Description of the task: From the data below, return the exact lines starting at the line containing "ATOM 61 C CA" and ending at the line containing "ATOM 77 C C", both included, and nothing else.

Excerpted data:

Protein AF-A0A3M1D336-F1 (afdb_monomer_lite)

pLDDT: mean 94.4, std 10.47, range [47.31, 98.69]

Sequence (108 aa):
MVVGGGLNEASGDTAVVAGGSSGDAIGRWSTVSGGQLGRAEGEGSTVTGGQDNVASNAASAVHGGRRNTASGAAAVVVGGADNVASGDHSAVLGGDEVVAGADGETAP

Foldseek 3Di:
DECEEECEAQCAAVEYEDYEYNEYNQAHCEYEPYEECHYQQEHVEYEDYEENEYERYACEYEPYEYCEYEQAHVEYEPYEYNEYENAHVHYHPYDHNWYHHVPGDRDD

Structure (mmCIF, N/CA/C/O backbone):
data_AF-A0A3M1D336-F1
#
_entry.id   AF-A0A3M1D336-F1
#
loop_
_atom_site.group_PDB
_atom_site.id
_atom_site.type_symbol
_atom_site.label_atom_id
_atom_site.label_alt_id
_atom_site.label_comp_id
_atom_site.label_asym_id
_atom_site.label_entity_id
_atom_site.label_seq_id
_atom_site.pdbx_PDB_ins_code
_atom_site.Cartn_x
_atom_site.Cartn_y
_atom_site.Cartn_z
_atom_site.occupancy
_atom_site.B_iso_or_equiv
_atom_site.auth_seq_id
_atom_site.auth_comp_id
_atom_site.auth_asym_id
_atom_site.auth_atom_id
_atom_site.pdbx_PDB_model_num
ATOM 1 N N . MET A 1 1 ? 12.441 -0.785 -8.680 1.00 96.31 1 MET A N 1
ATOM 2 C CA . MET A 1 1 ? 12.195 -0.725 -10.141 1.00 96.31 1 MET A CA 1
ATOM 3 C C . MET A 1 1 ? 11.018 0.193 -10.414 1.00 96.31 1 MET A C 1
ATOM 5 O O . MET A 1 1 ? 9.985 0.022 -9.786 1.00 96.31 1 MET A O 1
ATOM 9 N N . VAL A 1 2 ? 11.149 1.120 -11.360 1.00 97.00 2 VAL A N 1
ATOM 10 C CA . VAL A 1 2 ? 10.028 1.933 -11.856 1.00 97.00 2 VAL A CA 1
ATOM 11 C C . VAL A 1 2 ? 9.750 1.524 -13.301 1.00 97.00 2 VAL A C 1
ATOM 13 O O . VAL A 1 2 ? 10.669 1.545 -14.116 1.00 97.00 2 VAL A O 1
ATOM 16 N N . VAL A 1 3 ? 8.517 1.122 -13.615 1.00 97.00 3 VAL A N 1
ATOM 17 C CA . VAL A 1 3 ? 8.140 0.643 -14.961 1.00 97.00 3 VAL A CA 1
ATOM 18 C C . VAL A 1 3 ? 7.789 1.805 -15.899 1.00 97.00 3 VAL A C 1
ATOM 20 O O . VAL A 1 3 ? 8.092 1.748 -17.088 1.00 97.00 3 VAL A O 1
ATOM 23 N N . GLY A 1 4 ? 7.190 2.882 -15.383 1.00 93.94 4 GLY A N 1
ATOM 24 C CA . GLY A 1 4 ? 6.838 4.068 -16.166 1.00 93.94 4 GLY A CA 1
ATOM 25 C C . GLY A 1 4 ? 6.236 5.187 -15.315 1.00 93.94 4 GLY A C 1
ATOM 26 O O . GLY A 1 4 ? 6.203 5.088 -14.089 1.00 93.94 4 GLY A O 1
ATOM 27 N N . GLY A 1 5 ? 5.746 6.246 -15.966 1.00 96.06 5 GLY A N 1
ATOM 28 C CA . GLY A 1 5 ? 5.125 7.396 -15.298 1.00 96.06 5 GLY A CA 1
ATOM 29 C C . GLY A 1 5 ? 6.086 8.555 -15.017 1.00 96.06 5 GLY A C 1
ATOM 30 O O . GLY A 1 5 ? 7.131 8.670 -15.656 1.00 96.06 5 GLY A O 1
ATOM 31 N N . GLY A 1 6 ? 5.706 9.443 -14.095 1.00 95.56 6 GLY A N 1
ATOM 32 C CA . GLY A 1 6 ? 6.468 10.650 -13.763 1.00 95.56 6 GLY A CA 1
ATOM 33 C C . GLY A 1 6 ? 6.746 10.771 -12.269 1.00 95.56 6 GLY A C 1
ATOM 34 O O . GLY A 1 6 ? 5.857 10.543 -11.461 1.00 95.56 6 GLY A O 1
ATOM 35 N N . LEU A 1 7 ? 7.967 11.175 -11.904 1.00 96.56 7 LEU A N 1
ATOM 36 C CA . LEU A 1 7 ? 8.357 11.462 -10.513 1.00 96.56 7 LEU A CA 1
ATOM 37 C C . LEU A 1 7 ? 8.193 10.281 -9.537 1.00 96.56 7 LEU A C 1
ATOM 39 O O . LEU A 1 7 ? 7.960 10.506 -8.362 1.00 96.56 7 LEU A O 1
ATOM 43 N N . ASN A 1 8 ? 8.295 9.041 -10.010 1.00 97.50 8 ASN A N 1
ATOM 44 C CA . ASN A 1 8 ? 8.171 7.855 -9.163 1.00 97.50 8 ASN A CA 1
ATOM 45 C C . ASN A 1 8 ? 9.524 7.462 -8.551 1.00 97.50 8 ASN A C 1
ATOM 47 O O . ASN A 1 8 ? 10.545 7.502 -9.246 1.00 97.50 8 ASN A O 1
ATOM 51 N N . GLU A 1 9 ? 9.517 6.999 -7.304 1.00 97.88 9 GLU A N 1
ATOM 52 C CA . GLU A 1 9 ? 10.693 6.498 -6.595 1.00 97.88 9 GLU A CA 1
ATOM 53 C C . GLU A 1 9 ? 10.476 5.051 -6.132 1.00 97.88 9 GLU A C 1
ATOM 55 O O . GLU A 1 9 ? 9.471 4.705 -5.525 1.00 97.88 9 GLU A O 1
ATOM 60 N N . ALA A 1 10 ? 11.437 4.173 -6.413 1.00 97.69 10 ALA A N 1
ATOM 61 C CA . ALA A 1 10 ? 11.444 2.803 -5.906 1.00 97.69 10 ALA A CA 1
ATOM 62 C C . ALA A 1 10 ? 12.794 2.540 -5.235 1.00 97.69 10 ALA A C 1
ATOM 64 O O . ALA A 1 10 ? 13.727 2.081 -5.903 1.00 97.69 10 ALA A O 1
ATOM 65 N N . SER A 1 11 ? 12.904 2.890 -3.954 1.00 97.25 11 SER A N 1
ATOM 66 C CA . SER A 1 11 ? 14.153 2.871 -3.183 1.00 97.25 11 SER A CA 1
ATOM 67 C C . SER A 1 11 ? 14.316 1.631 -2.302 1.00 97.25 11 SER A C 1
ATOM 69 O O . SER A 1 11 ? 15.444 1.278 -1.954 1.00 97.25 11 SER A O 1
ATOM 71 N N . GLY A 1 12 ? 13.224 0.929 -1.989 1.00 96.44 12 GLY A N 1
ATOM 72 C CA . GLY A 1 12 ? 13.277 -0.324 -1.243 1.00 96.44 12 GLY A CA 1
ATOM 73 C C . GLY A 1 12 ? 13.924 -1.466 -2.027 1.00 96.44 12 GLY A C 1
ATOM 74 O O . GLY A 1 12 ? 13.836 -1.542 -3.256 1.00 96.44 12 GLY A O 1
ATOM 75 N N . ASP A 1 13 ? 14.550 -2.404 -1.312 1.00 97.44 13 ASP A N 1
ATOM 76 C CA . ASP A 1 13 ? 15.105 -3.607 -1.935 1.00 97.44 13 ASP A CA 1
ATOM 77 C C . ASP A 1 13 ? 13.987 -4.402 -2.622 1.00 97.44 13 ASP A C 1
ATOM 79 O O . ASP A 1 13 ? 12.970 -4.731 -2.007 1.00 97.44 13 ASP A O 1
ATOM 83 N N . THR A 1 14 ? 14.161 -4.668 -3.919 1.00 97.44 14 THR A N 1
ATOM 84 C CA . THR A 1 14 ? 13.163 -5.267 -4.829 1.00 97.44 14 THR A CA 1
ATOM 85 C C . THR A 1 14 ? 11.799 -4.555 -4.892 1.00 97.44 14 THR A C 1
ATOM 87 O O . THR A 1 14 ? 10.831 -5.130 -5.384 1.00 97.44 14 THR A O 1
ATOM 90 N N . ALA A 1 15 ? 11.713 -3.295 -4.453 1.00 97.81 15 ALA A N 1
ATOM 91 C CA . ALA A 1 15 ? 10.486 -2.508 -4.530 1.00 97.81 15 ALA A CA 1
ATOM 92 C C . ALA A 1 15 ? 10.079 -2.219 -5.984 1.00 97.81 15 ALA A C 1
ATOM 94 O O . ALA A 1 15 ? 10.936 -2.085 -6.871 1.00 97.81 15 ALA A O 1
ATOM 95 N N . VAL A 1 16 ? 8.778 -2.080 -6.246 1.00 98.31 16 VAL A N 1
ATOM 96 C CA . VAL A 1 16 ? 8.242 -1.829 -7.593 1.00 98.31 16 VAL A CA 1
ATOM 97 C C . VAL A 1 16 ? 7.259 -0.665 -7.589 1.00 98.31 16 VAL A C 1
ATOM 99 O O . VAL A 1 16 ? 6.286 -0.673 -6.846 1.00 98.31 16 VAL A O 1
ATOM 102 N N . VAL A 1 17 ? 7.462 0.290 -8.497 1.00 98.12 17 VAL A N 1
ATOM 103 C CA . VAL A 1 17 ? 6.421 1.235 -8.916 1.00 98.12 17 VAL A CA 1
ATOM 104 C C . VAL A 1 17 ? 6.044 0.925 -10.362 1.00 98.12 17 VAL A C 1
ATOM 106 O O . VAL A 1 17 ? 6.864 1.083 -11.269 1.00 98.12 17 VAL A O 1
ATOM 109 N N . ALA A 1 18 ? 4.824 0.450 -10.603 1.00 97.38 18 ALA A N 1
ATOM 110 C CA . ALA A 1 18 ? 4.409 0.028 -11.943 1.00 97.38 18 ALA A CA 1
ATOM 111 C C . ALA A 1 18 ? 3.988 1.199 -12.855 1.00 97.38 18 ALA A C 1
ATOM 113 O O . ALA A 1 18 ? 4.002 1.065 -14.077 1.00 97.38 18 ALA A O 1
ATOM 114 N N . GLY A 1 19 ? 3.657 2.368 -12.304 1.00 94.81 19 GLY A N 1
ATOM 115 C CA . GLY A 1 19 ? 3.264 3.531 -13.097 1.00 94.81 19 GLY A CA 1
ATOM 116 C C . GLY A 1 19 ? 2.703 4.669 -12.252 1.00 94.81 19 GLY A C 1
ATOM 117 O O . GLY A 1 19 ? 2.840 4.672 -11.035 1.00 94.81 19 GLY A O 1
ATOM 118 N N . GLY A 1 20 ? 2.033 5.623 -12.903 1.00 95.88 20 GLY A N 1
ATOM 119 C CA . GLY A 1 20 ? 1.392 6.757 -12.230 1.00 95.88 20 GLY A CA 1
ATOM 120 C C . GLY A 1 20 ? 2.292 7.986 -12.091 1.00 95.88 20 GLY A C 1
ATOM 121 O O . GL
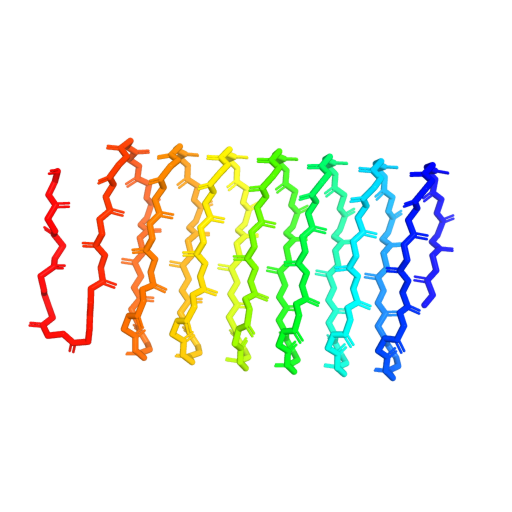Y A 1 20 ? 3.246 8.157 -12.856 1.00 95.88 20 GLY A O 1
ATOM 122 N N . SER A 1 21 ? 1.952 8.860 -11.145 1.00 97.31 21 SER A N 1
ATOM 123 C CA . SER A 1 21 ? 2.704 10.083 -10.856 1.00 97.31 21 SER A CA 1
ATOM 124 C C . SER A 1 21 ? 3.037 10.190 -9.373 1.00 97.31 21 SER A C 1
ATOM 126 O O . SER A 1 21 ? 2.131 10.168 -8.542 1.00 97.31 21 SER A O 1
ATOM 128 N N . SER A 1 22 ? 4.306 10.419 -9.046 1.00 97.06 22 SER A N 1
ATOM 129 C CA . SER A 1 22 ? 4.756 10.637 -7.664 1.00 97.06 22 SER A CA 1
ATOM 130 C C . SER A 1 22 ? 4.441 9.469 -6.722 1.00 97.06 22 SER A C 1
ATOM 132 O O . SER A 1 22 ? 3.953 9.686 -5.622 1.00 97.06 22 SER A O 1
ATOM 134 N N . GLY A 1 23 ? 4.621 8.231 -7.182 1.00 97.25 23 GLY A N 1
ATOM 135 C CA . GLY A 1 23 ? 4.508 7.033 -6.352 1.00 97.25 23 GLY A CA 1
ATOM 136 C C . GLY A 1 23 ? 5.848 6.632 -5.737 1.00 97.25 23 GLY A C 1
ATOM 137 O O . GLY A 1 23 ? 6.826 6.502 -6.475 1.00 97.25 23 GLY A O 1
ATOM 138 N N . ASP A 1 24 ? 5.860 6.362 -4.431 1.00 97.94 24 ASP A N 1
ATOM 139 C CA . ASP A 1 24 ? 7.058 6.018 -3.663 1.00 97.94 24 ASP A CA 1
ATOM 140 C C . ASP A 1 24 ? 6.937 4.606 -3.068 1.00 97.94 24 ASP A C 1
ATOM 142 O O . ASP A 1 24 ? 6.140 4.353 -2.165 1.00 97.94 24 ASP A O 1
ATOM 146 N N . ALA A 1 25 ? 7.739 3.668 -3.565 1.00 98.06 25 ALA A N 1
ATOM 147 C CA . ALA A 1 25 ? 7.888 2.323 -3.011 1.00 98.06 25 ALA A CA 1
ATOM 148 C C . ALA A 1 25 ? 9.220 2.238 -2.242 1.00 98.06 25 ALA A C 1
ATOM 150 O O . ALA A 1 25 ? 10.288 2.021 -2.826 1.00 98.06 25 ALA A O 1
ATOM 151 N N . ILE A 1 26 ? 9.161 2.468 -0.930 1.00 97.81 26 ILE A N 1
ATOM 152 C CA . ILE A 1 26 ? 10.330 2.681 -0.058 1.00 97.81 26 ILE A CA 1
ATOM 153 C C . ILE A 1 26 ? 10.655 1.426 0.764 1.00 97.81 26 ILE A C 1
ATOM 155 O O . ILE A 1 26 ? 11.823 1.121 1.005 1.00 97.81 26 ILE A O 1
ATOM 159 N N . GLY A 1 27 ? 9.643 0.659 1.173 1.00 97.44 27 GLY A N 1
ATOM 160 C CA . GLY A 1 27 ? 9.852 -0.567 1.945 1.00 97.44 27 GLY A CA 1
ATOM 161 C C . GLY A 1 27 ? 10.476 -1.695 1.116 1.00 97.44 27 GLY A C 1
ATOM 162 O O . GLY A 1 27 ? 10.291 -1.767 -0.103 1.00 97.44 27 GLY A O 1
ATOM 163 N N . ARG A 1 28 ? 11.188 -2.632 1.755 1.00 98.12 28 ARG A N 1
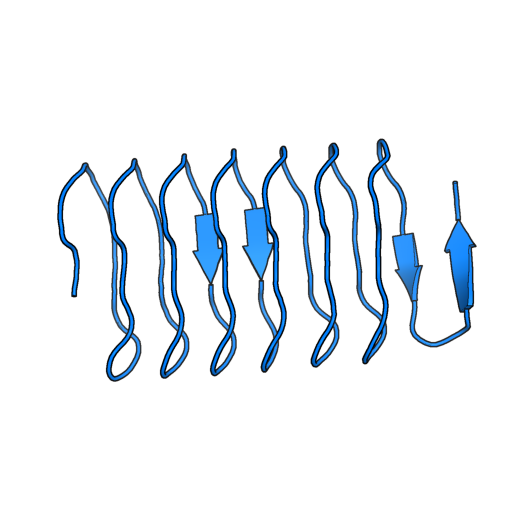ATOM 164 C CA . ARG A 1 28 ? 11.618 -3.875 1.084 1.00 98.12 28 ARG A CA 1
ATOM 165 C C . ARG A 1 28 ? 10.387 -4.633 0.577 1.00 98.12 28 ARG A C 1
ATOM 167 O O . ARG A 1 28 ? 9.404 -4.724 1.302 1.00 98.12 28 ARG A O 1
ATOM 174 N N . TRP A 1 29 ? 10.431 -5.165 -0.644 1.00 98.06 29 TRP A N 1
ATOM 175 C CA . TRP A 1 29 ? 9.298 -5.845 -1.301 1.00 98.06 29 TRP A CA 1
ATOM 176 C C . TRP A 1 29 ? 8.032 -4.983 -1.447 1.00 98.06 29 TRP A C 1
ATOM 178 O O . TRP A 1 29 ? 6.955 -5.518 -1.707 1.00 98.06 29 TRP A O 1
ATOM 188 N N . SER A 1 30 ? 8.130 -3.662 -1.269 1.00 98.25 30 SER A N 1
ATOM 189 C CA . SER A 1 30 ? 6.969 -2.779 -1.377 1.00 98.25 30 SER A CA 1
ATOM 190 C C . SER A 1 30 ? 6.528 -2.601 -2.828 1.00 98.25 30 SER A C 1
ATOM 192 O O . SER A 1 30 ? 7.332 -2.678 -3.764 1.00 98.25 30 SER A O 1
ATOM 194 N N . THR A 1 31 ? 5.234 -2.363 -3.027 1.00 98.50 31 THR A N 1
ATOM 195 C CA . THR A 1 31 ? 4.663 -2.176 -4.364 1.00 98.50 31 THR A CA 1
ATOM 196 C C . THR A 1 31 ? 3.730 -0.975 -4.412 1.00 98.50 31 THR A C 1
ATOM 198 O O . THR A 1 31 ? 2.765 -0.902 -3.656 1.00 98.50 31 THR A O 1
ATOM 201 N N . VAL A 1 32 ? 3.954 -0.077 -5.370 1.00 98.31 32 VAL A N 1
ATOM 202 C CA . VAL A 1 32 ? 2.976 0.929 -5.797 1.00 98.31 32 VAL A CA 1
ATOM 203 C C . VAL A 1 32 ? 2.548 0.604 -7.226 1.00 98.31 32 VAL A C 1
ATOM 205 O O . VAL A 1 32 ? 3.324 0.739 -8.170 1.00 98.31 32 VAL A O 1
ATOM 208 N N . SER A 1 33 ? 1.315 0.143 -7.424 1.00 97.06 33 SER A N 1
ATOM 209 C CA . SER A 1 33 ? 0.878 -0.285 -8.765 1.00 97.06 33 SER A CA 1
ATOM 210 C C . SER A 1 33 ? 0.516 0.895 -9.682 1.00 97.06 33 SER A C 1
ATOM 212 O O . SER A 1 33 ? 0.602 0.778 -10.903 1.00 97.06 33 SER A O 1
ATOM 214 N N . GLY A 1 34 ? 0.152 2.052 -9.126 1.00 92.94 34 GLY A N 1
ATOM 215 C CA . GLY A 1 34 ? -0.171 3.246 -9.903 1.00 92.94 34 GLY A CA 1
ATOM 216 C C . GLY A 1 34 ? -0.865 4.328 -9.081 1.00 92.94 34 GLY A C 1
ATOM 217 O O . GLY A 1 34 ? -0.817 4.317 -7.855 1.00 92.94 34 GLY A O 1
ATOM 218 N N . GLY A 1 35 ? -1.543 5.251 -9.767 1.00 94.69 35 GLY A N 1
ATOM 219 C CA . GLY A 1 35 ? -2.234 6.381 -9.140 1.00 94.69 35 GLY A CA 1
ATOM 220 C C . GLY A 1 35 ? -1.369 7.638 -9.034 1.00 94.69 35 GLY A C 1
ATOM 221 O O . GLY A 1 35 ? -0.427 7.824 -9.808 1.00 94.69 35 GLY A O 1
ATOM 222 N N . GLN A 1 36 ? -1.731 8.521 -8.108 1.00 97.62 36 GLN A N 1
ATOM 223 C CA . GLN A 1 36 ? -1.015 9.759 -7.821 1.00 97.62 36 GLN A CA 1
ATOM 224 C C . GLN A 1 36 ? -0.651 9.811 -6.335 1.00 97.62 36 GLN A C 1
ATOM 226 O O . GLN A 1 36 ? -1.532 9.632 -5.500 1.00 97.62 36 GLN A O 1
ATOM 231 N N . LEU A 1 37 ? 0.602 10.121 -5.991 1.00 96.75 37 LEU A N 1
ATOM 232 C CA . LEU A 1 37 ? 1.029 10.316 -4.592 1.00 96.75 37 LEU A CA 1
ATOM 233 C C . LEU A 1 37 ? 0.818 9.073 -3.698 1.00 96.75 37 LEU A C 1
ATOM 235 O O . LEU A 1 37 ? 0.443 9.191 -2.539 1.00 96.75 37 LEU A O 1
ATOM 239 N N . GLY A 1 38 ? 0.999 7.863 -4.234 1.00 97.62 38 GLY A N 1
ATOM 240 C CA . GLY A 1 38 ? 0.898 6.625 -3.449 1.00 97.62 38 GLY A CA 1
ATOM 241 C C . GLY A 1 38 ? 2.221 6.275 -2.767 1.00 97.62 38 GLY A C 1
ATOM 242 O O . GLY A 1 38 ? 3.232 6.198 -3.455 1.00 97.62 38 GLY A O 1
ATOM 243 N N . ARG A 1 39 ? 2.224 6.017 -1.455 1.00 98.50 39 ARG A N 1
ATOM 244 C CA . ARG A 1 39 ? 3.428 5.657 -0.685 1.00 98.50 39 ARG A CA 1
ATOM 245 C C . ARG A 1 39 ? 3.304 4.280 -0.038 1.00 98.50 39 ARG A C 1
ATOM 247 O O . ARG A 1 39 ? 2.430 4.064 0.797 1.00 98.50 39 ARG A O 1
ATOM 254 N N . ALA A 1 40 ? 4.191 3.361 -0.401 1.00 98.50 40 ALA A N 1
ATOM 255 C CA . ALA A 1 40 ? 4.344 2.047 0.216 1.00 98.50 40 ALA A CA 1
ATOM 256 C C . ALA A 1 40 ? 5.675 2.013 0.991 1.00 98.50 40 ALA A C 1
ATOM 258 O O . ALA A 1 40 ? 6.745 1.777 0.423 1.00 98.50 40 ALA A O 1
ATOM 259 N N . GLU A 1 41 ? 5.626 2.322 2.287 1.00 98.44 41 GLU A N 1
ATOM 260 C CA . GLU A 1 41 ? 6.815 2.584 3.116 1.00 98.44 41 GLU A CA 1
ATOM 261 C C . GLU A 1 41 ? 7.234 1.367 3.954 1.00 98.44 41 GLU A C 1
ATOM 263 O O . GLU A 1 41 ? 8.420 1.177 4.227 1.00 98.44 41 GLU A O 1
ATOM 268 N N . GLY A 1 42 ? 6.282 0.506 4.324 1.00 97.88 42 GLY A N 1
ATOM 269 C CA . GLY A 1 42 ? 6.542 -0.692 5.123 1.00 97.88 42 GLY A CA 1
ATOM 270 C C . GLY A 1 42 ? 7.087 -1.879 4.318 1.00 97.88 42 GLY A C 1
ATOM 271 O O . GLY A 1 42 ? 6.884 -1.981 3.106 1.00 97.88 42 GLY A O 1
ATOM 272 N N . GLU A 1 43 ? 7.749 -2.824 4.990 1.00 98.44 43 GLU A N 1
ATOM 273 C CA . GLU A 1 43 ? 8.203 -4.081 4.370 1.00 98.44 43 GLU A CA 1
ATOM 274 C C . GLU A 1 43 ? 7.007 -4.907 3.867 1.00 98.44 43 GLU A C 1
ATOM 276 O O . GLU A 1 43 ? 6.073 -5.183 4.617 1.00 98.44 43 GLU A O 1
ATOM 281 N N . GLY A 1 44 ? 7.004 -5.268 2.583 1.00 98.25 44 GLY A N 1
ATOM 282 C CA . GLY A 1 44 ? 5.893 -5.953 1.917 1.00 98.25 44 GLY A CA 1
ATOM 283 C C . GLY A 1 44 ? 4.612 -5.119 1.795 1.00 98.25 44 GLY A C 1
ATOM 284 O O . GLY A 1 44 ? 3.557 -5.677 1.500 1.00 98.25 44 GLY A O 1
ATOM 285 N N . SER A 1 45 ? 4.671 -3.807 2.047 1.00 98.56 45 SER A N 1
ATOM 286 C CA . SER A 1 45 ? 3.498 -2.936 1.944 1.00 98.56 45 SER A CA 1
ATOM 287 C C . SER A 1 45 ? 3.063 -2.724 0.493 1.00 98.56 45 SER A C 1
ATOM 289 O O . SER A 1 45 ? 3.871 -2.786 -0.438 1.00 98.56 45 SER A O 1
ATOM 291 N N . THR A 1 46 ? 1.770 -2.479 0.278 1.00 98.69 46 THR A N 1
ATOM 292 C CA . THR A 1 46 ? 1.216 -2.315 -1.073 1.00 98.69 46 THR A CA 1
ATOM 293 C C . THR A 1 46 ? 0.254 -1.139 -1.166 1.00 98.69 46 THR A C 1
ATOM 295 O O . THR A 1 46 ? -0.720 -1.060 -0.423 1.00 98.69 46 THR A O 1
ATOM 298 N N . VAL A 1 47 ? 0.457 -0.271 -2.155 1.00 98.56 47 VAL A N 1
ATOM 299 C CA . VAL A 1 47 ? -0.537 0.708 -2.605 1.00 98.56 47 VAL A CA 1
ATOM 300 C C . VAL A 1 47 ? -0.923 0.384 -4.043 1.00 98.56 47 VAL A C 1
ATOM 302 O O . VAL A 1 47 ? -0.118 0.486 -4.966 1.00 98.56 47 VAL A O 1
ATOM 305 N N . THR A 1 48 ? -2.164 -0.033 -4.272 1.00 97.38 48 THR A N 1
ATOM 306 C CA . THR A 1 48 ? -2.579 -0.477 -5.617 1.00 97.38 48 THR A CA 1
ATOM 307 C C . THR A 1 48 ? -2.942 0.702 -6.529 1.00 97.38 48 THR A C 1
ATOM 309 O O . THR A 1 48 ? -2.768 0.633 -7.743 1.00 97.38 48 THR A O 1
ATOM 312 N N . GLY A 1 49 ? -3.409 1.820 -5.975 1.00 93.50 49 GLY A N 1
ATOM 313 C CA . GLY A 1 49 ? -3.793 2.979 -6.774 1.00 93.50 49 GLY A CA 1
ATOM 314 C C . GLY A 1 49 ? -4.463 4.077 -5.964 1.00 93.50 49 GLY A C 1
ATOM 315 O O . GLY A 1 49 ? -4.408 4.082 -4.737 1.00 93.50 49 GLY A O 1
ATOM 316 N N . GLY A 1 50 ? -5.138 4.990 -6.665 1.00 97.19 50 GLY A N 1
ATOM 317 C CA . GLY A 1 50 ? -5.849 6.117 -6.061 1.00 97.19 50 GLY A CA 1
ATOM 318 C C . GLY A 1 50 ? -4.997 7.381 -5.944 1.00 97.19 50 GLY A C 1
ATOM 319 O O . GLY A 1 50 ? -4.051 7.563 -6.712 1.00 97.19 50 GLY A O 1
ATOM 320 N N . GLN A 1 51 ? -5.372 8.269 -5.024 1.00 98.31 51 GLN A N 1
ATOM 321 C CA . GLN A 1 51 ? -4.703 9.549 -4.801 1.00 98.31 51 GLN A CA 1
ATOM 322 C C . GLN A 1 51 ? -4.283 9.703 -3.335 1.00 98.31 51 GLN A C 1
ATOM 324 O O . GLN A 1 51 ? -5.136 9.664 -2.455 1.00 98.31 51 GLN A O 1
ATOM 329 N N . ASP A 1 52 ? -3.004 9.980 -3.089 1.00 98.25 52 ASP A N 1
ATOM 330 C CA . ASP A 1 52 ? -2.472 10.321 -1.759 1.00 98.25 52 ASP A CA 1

Answer area:
ATOM 61 C CA . ALA A 1 10 ? 11.444 2.803 -5.906 1.00 97.69 10 ALA A CA 1
ATOM 62 C C . ALA A 1 10 ? 12.794 2.540 -5.235 1.00 97.69 10 ALA A C 1
ATOM 64 O O . ALA A 1 10 ? 13.727 2.081 -5.903 1.00 97.69 10 ALA A O 1
ATOM 65 N N . SER A 1 11 ? 12.904 2.890 -3.954 1.00 97.25 11 SER A N 1
ATOM 66 C CA . SER A 1 11 ? 14.153 2.871 -3.183 1.00 97.25 11 SER A CA 1
ATOM 67 C C . SER A 1 11 ? 14.316 1.631 -2.302 1.00 97.25 11 SER A C 1
ATOM 69 O O . SER A 1 11 ? 15.444 1.278 -1.954 1.00 97.25 11 SER A O 1
ATOM 71 N N . GLY A 1 12 ? 13.224 0.929 -1.989 1.00 96.44 12 GLY A N 1
ATOM 72 C CA . GLY A 1 12 ? 13.277 -0.324 -1.243 1.00 96.44 12 GLY A CA 1
ATOM 73 C C . GLY A 1 12 ? 13.924 -1.466 -2.027 1.00 96.44 12 GLY A C 1
ATOM 74 O O . GLY A 1 12 ? 13.836 -1.542 -3.256 1.00 96.44 12 GLY A O 1
ATOM 75 N N . ASP A 1 13 ? 14.550 -2.404 -1.312 1.00 97.44 13 ASP A N 1
ATOM 76 C CA . ASP A 1 13 ? 15.105 -3.607 -1.935 1.00 97.44 13 ASP A CA 1
ATOM 77 C C . ASP A 1 13 ? 13.987 -4.402 -2.622 1.00 97.44 13 ASP A C 1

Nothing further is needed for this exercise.